Discussion in 'Technical Discussion' started by Beau, Apr 14, 2019.
Thanks for the info. The grease rec seems counter to many of the other posts?
Sorry I don't understand.
The replacement of the drain plug w/ a grease Zerk, was adamantly rejected by the Seacock manufacturer because of damaging the seal when I discussed this with them over the telephone.
The other posts also identify the possibility of seal damage and their "seat of the pants" solution to avoid that damage.
The concern about pressurized grease damaging the seal has been consistent throughout this topic.
My solution to clean (remove crud), then lubricate with grease the stem and stem seal washers, followed by proper tightening of the gland nut, has not been counter to other posts, because that solution has only been presented by me.
Does your seacock valve match mine, or is a different manufacturer and / or style? What seacock valves are used on your vessel?
I read the advice as saying open the seacock half way to avoid seal damage? There's even discussion about different grease to use?
Yes, it is the decision of the reader about following that "seat of the pants" advice.
There is very, very, very low friction from moving a highly-polished sphere within a slippery matching plastic cavity. If that path is chosen, please report on the results of forcing high-pressure grease between the very tight fit of that soft plastic part and the hard stainless part.
Or, the lever stem gland nut may be tightened so tightly that rotational motion may be prevented, or loose enough for easy movement w/o leaking.
Here is a reply warning about the possibility of high-pressure grease damaging the seal and another reply describing the futility of replacing the drain plug w/ a grease Zerk to force high-pressure grease between that hard, highly polished stainless sphere and that soft, slippery plastic cavity.
Holy crow wingless you are getting bashed here....not regarding the hot linked photos...but the photos were/are great! You and I have the same cocks ! Lol, no pun intended.
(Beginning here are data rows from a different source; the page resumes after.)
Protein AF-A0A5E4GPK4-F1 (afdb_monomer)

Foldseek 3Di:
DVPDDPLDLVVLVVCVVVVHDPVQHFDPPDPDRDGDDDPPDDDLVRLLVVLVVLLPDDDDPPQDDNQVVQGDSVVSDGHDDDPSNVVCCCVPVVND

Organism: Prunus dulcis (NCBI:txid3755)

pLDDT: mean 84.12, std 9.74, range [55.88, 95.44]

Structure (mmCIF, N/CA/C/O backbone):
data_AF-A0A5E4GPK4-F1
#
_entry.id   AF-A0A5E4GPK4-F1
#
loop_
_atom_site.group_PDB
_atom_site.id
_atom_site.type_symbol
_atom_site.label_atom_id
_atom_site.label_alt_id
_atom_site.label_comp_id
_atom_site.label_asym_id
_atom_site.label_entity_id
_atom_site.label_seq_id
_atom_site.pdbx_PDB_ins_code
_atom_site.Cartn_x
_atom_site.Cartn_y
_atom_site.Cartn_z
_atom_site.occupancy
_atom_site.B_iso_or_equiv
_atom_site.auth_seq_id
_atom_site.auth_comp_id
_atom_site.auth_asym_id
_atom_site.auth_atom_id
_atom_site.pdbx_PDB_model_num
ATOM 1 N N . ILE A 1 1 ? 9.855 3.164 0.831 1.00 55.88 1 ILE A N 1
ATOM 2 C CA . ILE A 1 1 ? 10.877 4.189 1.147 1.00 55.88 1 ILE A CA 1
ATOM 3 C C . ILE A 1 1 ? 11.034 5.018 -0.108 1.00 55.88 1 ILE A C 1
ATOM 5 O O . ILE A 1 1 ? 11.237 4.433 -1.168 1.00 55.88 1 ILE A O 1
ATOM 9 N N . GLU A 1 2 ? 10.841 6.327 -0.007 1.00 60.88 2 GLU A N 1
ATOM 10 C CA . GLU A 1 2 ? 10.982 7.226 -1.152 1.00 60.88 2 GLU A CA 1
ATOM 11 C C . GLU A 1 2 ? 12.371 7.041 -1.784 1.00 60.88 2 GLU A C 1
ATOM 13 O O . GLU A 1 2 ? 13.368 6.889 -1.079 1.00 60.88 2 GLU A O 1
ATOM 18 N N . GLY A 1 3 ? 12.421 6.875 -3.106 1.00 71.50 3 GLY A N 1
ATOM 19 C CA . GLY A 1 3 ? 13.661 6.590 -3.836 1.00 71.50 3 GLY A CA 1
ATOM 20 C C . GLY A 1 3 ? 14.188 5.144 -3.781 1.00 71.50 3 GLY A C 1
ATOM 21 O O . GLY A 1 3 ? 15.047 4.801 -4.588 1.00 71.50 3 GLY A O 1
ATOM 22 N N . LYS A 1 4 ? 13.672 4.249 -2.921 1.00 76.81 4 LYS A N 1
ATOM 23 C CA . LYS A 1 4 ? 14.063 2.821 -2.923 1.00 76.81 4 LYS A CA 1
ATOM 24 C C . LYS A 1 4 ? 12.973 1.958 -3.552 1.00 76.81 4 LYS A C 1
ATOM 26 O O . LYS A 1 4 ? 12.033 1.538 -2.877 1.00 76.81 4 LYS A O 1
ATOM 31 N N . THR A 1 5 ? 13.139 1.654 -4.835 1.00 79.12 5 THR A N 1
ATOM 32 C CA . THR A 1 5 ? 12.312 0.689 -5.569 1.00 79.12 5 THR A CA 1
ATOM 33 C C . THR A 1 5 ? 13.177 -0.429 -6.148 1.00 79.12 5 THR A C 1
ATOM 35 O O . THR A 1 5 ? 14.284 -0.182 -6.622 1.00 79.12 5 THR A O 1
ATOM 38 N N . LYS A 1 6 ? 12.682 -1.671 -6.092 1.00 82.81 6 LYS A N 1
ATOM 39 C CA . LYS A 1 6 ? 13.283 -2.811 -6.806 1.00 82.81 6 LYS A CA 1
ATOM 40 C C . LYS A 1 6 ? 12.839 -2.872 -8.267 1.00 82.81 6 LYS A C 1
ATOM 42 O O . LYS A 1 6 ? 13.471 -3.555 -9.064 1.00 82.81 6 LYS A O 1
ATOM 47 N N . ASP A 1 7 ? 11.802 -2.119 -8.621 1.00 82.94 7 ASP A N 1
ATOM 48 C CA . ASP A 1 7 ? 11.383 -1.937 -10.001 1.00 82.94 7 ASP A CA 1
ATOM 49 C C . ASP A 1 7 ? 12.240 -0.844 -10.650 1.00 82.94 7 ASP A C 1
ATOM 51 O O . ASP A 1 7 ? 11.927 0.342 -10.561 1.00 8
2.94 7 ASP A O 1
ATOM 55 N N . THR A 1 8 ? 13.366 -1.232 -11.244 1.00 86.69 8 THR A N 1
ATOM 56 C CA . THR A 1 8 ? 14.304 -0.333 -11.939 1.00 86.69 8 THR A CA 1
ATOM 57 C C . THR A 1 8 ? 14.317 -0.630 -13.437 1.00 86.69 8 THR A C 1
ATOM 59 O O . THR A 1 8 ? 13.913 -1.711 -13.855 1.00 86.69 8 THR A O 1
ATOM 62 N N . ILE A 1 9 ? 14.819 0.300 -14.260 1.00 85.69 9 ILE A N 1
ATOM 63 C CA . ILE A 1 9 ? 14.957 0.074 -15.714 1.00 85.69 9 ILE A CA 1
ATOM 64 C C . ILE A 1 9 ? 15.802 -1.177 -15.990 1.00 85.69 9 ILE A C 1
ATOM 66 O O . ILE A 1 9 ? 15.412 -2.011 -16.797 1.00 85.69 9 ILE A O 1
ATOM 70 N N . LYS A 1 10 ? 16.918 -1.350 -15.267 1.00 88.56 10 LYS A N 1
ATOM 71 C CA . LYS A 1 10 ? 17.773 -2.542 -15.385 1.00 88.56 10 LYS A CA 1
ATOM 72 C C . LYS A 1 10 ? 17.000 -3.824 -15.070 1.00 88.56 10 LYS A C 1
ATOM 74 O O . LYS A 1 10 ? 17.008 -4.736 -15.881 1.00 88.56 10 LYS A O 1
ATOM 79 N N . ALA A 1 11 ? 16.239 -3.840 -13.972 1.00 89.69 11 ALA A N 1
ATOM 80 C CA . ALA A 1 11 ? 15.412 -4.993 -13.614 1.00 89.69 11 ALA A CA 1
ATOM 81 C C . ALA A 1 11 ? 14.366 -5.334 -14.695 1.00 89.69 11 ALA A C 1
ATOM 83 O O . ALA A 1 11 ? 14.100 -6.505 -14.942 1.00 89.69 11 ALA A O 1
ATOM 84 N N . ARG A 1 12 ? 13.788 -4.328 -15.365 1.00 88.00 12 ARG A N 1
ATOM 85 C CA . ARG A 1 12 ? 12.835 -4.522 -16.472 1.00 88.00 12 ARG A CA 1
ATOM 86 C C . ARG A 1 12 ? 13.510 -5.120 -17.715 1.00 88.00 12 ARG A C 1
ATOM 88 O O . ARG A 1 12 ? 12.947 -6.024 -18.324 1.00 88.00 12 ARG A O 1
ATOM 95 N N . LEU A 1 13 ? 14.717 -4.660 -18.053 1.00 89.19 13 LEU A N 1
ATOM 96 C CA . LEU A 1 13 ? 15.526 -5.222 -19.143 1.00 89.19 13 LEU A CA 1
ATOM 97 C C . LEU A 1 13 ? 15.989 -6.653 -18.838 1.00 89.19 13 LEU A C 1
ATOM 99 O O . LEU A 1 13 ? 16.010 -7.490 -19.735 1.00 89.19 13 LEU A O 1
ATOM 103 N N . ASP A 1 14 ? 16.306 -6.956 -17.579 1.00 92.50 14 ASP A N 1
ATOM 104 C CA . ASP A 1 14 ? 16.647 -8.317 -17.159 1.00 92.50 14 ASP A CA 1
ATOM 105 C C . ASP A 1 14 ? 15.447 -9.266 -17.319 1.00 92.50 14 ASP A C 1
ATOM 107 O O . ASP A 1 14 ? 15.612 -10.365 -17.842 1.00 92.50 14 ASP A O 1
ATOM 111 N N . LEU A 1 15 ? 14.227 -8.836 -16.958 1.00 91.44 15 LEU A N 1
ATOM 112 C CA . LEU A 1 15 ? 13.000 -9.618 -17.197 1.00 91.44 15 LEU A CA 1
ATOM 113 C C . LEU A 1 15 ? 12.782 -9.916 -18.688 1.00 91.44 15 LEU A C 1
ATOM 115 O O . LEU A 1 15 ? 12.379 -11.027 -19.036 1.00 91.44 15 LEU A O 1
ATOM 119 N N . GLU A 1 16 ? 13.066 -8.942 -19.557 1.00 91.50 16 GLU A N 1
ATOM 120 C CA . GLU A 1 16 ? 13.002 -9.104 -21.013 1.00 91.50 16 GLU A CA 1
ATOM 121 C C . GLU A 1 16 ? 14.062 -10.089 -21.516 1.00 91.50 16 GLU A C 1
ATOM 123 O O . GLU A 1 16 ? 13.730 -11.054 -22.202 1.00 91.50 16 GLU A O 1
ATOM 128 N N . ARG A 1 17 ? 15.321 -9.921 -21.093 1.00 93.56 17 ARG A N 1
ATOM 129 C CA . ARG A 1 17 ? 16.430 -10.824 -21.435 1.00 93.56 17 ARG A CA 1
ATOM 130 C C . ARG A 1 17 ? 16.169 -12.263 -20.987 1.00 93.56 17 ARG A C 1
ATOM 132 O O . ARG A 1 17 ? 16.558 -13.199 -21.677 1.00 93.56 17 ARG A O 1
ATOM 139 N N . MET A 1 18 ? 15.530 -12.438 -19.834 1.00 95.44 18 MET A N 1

Mine are working fine from 1981, but I did ring off the handle on one down to the stud flush with the body...with a whack of a hammer trying to get that last tinny bit shut...live and learn right?
Your third comment says it all, the gland nut whether on the front or back of the through bolt/stud must be tightened just right to where you get no leaks and smooth handle movement. All the grease in the world won't help until you readjust the gland nut or backing nut like the old WC sea cocks.
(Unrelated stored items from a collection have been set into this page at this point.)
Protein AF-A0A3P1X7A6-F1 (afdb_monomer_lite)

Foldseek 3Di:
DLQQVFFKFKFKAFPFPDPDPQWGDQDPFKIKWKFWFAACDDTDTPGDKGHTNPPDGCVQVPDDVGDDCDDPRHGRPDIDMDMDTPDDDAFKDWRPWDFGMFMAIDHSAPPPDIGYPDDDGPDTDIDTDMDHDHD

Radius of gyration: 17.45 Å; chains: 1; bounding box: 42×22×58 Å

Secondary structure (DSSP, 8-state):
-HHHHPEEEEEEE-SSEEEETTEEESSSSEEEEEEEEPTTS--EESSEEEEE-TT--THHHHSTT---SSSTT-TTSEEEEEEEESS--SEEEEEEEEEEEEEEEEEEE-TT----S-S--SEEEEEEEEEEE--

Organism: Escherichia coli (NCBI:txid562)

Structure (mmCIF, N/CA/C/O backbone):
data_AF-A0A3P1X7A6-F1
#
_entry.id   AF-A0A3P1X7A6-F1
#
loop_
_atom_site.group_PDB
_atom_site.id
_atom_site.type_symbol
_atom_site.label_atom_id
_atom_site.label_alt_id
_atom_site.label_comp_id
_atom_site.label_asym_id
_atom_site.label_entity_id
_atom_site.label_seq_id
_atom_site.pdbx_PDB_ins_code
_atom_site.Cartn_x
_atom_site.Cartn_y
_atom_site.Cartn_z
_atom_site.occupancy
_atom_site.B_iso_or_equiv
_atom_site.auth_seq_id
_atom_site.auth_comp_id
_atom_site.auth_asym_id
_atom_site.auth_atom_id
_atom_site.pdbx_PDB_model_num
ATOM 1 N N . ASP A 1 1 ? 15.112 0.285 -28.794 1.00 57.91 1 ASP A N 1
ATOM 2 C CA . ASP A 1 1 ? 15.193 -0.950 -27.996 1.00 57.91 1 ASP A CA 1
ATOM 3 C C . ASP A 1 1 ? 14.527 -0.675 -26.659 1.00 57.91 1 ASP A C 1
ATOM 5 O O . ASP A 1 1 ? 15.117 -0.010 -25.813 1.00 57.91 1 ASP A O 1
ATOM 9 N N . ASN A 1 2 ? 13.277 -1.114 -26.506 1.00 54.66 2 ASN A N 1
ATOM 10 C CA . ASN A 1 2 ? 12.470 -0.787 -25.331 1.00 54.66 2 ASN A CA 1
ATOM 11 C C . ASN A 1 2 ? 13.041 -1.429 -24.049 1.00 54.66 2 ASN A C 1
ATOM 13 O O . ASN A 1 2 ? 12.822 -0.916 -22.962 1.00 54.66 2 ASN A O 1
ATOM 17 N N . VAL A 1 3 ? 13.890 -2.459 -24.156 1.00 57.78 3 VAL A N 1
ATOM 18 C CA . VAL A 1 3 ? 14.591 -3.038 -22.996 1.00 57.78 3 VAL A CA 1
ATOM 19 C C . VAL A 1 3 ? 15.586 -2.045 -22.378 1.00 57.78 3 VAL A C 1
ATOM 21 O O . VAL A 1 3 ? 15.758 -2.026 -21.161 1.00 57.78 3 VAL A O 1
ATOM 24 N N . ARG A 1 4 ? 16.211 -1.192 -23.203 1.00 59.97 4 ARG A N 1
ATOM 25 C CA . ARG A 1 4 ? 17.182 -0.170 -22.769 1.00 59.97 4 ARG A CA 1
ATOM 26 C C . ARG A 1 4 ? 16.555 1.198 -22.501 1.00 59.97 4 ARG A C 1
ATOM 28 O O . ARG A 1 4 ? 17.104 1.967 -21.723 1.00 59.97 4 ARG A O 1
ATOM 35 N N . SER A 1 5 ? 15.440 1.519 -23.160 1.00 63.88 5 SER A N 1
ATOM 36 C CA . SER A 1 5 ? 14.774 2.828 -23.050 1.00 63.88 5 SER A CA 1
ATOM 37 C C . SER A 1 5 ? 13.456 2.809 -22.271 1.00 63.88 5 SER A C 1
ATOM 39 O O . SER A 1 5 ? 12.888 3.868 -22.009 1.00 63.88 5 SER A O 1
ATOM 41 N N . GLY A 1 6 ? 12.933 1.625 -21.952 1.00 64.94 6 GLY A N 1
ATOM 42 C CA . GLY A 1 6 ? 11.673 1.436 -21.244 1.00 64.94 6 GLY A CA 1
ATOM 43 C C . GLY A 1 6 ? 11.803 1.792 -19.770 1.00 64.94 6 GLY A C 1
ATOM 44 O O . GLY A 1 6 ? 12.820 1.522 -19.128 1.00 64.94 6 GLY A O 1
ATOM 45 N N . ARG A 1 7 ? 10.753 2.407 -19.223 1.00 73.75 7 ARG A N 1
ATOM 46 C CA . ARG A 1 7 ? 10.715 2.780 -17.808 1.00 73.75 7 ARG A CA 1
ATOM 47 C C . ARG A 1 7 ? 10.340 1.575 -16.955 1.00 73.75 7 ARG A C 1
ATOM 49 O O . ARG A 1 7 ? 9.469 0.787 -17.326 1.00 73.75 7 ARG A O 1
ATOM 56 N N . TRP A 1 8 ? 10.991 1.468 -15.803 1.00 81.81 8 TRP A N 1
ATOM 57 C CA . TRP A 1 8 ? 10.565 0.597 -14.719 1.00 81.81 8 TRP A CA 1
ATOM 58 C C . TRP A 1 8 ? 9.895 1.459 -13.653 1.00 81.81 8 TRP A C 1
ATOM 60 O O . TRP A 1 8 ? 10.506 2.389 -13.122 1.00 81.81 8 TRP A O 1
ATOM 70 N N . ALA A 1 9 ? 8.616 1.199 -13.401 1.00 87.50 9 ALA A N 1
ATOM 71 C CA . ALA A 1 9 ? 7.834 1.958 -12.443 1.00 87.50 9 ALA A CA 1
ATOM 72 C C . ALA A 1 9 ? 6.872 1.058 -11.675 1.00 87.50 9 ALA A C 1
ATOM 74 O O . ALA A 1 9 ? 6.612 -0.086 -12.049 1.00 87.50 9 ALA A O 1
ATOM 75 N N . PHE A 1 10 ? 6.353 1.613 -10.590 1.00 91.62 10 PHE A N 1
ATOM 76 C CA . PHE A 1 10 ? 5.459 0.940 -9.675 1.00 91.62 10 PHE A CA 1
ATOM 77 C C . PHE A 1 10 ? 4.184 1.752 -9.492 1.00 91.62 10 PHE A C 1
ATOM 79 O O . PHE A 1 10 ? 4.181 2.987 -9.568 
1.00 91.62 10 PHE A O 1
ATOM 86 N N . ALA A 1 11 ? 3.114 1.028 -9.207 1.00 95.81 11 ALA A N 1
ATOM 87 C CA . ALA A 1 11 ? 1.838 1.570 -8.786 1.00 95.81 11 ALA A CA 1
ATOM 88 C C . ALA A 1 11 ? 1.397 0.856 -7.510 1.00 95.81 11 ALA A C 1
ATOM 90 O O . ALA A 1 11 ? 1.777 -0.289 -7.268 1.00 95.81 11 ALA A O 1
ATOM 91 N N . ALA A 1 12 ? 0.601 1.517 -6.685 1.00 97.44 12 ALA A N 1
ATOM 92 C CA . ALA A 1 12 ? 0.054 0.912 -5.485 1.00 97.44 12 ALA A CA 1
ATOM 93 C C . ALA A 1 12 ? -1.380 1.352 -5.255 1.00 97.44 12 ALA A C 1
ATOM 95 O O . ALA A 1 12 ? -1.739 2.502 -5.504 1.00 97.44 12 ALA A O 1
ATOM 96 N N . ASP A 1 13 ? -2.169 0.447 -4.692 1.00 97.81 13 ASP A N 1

I know PB Blaster penetrating oil sprayed on the sea cock a day before will help things out, including loosening the gland nut for adjustment.
Any way great post and info.
My gland nuts have been in place for 20 years??
Hi Beau. Just noticed your post about the sea cocks I have the same boat as you. Anyway I took off the crash pump intake stuff and removed the crash intake valve and got some outboard motor gear oil in the tube and inserted and squeezed in the elbow above the closed sea cock and it ran down and seaped thru on the ground a little Then went outside under boat and sprayed oil up in thru Hull after taking screen off. Then developed system of excersizing valve and it worked
Thanks Dan. I loosened them mechanically by moving them back and forth a 100 ? times. I'm in the water except for short hauls every other year which is due this spring. I'll work on them then... Happy and healthy New Year.